[[ PROVIDED DATA open ]]
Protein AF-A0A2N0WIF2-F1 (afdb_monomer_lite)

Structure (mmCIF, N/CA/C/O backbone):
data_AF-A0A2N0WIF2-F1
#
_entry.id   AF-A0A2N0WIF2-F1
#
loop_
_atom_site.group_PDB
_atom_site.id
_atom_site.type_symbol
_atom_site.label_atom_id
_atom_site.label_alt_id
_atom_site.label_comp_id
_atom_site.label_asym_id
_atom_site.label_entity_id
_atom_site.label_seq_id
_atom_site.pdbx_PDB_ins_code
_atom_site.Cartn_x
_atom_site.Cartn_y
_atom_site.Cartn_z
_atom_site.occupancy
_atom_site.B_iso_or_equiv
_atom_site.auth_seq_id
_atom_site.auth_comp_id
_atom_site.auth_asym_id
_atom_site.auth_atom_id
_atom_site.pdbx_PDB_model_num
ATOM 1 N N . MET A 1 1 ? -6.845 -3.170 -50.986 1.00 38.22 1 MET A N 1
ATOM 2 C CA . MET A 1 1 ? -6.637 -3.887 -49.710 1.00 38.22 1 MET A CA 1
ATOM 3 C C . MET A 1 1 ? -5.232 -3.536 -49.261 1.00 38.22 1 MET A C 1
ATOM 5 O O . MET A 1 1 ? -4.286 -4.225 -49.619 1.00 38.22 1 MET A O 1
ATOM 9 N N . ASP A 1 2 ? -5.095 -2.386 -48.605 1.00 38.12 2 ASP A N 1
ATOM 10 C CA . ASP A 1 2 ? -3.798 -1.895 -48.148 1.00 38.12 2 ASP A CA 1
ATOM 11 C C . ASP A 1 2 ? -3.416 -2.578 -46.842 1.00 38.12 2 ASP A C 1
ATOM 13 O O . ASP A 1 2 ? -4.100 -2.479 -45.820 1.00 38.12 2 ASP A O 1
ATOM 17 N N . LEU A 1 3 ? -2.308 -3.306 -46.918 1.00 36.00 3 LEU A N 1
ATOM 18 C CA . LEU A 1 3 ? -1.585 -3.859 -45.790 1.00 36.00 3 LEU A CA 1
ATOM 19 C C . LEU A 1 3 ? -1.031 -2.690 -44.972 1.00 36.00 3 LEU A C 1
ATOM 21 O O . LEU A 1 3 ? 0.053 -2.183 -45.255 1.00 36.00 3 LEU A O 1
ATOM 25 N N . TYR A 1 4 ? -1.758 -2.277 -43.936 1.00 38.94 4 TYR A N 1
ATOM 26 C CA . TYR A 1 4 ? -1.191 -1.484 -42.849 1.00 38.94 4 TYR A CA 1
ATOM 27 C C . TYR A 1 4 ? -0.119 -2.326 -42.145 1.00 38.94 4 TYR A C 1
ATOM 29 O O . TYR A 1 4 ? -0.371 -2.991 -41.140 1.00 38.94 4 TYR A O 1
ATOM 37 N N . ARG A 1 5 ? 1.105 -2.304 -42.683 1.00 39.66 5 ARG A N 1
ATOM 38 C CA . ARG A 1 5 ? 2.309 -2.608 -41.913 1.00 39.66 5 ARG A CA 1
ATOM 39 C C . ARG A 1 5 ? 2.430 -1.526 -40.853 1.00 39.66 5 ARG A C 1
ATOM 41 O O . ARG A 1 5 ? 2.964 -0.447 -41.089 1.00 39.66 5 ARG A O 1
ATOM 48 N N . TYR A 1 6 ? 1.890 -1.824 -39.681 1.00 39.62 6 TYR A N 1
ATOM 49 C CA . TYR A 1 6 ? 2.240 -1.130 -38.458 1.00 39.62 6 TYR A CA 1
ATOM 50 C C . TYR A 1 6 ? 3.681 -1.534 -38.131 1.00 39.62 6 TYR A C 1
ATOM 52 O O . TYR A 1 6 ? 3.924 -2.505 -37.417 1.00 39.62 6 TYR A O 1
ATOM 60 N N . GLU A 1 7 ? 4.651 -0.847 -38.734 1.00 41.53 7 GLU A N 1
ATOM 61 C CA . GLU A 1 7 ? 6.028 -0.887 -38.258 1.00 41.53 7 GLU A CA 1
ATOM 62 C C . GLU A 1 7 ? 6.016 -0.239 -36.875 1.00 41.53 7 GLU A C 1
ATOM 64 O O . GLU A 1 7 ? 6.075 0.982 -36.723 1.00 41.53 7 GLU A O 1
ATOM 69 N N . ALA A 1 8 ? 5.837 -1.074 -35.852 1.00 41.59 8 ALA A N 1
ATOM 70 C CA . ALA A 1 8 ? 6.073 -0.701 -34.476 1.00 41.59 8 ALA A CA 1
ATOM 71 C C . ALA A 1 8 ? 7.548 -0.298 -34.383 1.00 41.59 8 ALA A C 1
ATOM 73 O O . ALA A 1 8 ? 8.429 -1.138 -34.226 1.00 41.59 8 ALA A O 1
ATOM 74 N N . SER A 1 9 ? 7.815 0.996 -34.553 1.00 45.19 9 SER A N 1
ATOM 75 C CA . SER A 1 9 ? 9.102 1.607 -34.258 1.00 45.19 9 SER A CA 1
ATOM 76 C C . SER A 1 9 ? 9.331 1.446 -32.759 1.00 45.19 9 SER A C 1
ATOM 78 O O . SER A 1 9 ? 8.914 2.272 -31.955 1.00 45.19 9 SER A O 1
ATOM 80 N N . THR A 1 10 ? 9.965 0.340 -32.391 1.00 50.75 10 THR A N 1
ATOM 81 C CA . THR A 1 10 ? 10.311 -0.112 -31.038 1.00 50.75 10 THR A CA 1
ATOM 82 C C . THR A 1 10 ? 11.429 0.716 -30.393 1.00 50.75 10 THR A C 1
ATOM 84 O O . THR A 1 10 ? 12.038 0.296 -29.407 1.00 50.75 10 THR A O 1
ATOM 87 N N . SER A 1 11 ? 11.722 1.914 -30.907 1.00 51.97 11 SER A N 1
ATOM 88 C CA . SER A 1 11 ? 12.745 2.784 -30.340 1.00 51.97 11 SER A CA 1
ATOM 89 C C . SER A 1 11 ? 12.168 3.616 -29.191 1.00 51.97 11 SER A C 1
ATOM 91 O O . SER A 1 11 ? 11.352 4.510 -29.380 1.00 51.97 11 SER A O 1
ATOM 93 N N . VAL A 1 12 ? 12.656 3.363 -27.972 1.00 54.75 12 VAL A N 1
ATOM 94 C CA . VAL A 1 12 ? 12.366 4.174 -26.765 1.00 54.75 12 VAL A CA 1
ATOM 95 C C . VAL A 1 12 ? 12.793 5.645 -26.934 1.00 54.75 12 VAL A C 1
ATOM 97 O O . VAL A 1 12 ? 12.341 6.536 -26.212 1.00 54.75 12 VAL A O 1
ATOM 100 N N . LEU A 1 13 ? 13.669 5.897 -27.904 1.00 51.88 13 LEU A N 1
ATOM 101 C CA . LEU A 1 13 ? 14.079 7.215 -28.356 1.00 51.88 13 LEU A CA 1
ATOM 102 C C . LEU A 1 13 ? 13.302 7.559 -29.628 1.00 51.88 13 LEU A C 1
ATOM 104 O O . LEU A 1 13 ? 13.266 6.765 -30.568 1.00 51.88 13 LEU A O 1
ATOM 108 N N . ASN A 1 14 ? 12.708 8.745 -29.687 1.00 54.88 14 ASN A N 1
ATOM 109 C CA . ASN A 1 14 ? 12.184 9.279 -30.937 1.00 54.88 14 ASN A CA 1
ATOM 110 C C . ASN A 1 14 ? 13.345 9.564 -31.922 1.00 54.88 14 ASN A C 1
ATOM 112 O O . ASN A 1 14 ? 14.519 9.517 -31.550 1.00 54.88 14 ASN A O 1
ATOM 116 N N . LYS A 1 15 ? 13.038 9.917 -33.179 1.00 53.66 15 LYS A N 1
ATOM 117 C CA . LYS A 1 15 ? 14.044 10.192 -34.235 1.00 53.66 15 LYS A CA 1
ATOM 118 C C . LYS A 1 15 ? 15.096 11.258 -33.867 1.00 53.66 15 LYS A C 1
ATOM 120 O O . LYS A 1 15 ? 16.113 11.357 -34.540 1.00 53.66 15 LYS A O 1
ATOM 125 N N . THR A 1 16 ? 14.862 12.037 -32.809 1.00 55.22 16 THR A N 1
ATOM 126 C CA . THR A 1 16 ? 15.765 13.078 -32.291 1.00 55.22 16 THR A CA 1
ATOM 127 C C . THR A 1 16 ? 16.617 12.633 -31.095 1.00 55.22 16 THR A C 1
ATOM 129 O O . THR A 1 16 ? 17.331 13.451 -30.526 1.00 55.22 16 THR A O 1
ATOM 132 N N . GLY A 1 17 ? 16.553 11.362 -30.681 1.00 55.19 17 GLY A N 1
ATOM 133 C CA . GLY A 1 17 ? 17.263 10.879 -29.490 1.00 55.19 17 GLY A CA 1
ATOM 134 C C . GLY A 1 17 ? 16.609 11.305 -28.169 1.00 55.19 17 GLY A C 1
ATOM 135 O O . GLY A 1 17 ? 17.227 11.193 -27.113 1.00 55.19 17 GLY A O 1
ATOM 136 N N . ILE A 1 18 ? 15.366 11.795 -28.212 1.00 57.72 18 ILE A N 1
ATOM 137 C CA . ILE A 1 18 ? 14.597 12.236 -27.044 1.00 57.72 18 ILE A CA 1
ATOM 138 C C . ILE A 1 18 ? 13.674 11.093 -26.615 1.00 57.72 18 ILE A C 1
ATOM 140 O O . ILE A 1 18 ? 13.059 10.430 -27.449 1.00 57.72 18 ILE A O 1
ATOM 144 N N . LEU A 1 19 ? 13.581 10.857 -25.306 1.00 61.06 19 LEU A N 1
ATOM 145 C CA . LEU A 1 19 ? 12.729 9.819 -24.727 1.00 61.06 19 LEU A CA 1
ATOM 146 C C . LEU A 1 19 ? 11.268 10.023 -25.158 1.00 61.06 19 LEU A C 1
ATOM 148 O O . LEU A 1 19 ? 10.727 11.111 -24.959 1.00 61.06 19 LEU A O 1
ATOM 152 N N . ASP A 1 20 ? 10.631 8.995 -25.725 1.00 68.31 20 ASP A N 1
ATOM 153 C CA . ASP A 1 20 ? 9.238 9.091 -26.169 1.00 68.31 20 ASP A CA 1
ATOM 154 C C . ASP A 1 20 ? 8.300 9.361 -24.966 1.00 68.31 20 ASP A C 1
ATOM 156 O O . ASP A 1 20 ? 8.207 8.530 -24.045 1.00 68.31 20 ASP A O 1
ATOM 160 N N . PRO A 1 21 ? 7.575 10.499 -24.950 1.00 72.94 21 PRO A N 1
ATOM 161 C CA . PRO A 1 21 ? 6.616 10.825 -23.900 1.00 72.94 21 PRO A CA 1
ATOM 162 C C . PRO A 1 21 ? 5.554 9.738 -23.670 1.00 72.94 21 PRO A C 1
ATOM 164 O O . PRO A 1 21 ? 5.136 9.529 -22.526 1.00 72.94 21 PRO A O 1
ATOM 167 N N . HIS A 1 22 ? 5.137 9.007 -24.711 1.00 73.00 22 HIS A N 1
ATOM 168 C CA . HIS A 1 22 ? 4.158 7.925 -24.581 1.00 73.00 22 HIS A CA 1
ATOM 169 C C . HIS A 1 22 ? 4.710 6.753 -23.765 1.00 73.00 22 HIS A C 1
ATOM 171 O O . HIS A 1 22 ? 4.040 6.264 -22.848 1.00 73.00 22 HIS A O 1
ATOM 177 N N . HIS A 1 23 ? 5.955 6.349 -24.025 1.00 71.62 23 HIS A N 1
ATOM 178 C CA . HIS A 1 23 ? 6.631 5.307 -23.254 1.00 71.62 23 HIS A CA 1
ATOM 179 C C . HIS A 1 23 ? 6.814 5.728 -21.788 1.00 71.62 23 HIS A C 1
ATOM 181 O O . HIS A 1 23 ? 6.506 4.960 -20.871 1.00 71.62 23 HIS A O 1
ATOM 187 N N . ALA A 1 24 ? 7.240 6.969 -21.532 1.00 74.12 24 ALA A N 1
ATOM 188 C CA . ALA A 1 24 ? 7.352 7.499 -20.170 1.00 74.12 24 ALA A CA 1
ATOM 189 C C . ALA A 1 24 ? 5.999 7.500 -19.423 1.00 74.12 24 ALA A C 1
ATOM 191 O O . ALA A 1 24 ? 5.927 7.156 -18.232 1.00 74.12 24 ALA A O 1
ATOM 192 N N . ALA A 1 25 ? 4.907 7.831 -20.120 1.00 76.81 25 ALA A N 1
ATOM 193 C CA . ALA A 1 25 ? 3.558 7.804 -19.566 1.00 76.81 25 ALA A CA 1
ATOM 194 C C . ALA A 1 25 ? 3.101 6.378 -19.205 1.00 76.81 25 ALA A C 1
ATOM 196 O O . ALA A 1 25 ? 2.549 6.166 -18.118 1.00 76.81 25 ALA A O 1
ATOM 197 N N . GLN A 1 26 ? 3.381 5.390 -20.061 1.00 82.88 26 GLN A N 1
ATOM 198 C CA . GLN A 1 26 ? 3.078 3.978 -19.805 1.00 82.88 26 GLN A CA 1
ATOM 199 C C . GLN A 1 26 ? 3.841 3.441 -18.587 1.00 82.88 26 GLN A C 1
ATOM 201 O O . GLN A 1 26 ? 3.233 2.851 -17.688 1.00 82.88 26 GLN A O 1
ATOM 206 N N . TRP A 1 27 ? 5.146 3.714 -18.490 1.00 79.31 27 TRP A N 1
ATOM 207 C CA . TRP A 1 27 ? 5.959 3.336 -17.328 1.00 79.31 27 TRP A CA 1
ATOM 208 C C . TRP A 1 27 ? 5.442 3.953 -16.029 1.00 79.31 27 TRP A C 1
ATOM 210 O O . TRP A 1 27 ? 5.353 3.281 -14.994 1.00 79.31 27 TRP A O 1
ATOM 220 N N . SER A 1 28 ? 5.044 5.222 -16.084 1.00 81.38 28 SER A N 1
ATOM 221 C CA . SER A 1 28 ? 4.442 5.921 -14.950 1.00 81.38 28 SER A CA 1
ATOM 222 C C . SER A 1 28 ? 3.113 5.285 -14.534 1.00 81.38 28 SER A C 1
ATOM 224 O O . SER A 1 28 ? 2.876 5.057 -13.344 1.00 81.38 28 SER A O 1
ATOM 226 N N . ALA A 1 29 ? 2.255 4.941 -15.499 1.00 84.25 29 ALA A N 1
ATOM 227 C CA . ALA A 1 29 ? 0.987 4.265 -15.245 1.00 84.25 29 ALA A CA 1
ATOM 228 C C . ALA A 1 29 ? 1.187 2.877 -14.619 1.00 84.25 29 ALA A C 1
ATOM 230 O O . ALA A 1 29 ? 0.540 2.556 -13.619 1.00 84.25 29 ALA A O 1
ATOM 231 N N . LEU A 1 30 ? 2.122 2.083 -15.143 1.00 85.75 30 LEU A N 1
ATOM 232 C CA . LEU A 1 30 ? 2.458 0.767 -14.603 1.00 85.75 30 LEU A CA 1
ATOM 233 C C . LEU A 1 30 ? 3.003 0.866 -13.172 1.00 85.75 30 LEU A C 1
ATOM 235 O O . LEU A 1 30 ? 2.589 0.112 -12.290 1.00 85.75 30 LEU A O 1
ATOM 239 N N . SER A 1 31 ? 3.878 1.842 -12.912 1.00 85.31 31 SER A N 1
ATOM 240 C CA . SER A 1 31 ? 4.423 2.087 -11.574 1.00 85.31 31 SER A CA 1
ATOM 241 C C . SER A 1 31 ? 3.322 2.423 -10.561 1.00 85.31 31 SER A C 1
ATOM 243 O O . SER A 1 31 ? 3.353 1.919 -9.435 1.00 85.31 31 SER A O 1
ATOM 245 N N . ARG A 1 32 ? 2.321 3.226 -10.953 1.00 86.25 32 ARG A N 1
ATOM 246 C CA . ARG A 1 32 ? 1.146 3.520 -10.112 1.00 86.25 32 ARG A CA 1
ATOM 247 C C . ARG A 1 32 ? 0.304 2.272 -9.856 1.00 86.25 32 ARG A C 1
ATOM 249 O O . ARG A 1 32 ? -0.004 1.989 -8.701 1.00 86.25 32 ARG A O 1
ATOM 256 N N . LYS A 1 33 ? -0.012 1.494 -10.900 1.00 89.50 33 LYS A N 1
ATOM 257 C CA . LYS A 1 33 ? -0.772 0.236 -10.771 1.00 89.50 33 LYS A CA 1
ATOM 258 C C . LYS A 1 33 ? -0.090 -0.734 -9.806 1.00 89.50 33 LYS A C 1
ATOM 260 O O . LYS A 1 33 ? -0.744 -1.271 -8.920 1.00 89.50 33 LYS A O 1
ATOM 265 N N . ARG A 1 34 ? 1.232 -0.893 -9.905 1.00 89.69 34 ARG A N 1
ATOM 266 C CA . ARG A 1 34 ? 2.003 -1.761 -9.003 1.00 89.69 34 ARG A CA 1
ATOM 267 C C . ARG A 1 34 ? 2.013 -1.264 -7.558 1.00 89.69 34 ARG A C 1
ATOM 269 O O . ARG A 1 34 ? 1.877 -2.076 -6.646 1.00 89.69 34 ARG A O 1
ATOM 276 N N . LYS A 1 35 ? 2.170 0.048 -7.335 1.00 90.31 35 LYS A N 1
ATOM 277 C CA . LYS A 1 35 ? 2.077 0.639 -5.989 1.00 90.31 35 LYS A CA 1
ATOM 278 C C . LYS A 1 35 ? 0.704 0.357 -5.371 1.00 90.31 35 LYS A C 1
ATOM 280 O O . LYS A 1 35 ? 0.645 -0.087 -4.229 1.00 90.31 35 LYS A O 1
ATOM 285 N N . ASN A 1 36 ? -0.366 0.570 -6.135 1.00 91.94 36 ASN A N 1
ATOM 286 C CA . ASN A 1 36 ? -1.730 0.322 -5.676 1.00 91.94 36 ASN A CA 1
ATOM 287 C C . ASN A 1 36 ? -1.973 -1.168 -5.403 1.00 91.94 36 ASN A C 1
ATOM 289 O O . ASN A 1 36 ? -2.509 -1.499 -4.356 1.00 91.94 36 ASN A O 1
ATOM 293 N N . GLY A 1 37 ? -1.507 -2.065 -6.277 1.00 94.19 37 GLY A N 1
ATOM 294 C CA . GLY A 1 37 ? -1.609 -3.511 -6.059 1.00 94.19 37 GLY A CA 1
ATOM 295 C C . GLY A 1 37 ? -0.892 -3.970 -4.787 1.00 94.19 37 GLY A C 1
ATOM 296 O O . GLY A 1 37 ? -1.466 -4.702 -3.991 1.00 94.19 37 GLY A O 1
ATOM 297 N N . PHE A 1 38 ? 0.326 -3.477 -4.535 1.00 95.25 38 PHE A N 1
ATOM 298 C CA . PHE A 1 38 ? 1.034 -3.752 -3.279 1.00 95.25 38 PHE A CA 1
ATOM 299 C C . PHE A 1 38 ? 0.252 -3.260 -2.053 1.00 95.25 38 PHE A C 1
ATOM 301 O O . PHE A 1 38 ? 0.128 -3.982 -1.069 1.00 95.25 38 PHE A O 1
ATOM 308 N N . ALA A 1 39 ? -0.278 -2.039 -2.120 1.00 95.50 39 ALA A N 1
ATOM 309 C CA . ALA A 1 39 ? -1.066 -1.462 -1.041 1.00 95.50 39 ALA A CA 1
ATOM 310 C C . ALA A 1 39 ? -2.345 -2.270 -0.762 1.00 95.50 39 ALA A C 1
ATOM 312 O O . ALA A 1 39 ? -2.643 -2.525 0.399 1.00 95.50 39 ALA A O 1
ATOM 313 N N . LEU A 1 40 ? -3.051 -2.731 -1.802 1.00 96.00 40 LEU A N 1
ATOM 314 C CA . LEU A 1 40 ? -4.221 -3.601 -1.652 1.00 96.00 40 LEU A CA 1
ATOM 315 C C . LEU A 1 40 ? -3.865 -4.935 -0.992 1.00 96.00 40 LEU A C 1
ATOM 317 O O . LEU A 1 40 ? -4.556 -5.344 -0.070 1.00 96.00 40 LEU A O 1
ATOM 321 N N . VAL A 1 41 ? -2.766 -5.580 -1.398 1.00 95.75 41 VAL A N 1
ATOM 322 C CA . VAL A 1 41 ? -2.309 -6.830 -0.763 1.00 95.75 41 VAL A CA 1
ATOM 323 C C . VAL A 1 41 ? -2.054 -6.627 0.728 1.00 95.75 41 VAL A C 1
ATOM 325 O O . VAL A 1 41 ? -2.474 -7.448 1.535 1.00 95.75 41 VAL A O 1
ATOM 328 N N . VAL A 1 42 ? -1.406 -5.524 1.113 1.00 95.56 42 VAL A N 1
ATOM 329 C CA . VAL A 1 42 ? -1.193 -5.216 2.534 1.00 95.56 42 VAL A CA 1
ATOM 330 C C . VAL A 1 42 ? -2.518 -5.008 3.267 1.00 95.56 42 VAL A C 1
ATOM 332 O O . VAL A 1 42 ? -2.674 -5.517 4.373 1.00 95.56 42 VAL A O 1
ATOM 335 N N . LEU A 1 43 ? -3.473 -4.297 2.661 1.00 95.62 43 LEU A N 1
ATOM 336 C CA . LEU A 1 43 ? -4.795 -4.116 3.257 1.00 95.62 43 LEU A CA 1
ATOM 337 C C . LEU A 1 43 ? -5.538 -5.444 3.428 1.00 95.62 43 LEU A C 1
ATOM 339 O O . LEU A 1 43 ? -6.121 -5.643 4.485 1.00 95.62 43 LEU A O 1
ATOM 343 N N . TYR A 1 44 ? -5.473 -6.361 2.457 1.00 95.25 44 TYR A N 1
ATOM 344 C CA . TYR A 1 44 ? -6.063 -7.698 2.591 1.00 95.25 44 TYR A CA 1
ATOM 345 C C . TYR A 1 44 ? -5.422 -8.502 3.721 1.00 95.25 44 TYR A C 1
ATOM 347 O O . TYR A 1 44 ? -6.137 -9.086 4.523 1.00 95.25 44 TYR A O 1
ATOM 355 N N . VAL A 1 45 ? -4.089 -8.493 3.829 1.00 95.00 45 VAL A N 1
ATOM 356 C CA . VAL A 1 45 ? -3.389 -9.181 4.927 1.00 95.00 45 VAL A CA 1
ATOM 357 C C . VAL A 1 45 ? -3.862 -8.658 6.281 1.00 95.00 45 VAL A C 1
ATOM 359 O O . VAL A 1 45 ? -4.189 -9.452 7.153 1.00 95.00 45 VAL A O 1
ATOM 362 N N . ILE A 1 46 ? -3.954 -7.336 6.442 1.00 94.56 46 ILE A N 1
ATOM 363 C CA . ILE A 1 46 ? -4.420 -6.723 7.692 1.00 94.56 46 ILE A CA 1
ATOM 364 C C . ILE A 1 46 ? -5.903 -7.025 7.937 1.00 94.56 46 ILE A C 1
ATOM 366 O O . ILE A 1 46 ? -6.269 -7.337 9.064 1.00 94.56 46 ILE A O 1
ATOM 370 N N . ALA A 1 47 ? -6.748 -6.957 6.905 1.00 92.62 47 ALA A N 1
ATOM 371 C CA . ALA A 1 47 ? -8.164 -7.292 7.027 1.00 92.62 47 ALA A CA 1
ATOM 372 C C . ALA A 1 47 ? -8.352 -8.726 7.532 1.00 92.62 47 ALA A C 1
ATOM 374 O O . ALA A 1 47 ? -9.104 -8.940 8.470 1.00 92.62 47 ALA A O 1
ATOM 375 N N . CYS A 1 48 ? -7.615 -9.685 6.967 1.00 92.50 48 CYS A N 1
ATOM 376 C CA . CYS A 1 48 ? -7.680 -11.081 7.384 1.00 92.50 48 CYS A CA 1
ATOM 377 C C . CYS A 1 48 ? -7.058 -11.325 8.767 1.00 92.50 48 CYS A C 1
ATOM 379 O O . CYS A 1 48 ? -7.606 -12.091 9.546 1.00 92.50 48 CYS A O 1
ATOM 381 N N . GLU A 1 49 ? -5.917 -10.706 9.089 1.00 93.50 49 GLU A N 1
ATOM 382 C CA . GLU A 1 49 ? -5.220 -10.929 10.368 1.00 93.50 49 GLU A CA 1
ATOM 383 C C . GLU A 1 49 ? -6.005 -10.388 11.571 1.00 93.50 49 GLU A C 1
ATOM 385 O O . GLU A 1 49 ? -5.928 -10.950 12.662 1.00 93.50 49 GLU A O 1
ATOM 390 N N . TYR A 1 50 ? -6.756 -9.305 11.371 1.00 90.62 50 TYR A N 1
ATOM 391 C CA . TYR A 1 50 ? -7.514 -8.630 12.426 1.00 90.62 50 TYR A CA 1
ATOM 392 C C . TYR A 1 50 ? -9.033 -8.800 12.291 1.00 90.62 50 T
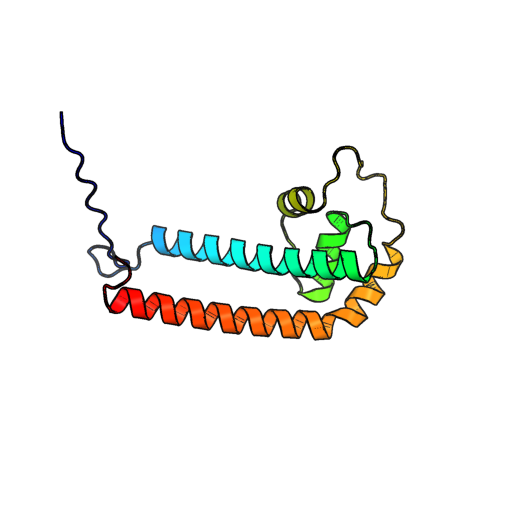YR A C 1
ATOM 394 O O . TYR A 1 50 ? -9.760 -8.151 13.039 1.00 90.62 50 TYR A O 1
ATOM 402 N N . ASP A 1 51 ? -9.481 -9.651 11.361 1.00 89.19 51 ASP A N 1
ATOM 403 C CA . ASP A 1 51 ? -10.892 -9.908 11.038 1.00 89.19 51 ASP A CA 1
ATOM 404 C C . ASP A 1 51 ? -11.706 -8.614 10.863 1.00 89.19 51 ASP A C 1
ATOM 406 O O . ASP A 1 51 ? -12.739 -8.397 11.490 1.00 89.19 51 ASP A O 1
ATOM 410 N N . LEU A 1 52 ? -11.163 -7.690 10.065 1.00 88.12 52 LEU A N 1
ATOM 411 C CA . LEU A 1 52 ? -11.739 -6.360 9.900 1.00 88.12 52 LEU A CA 1
ATOM 412 C C . LEU A 1 52 ? -12.820 -6.353 8.835 1.00 88.12 52 LEU A C 1
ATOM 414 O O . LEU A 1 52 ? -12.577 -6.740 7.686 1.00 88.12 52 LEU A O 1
[[ PROVIDED DATA closed ]]
In your answer, include only the lines above starting at the line that holds "ATOM 154 C C" and ending at the line that holds "ATOM 161 C CA", copied exactly.

ATOM 154 C C . ASP A 1 20 ? 8.300 9.361 -24.966 1.00 68.31 20 ASP A C 1
ATOM 156 O O . ASP A 1 20 ? 8.207 8.530 -24.045 1.00 68.31 20 ASP A O 1
ATOM 160 N N . PRO A 1 21 ? 7.575 10.499 -24.950 1.00 72.94 21 PRO A N 1
ATOM 161 C CA . PRO A 1 21 ? 6.616 10.825 -23.900 1.00 72.94 21 PRO A CA 1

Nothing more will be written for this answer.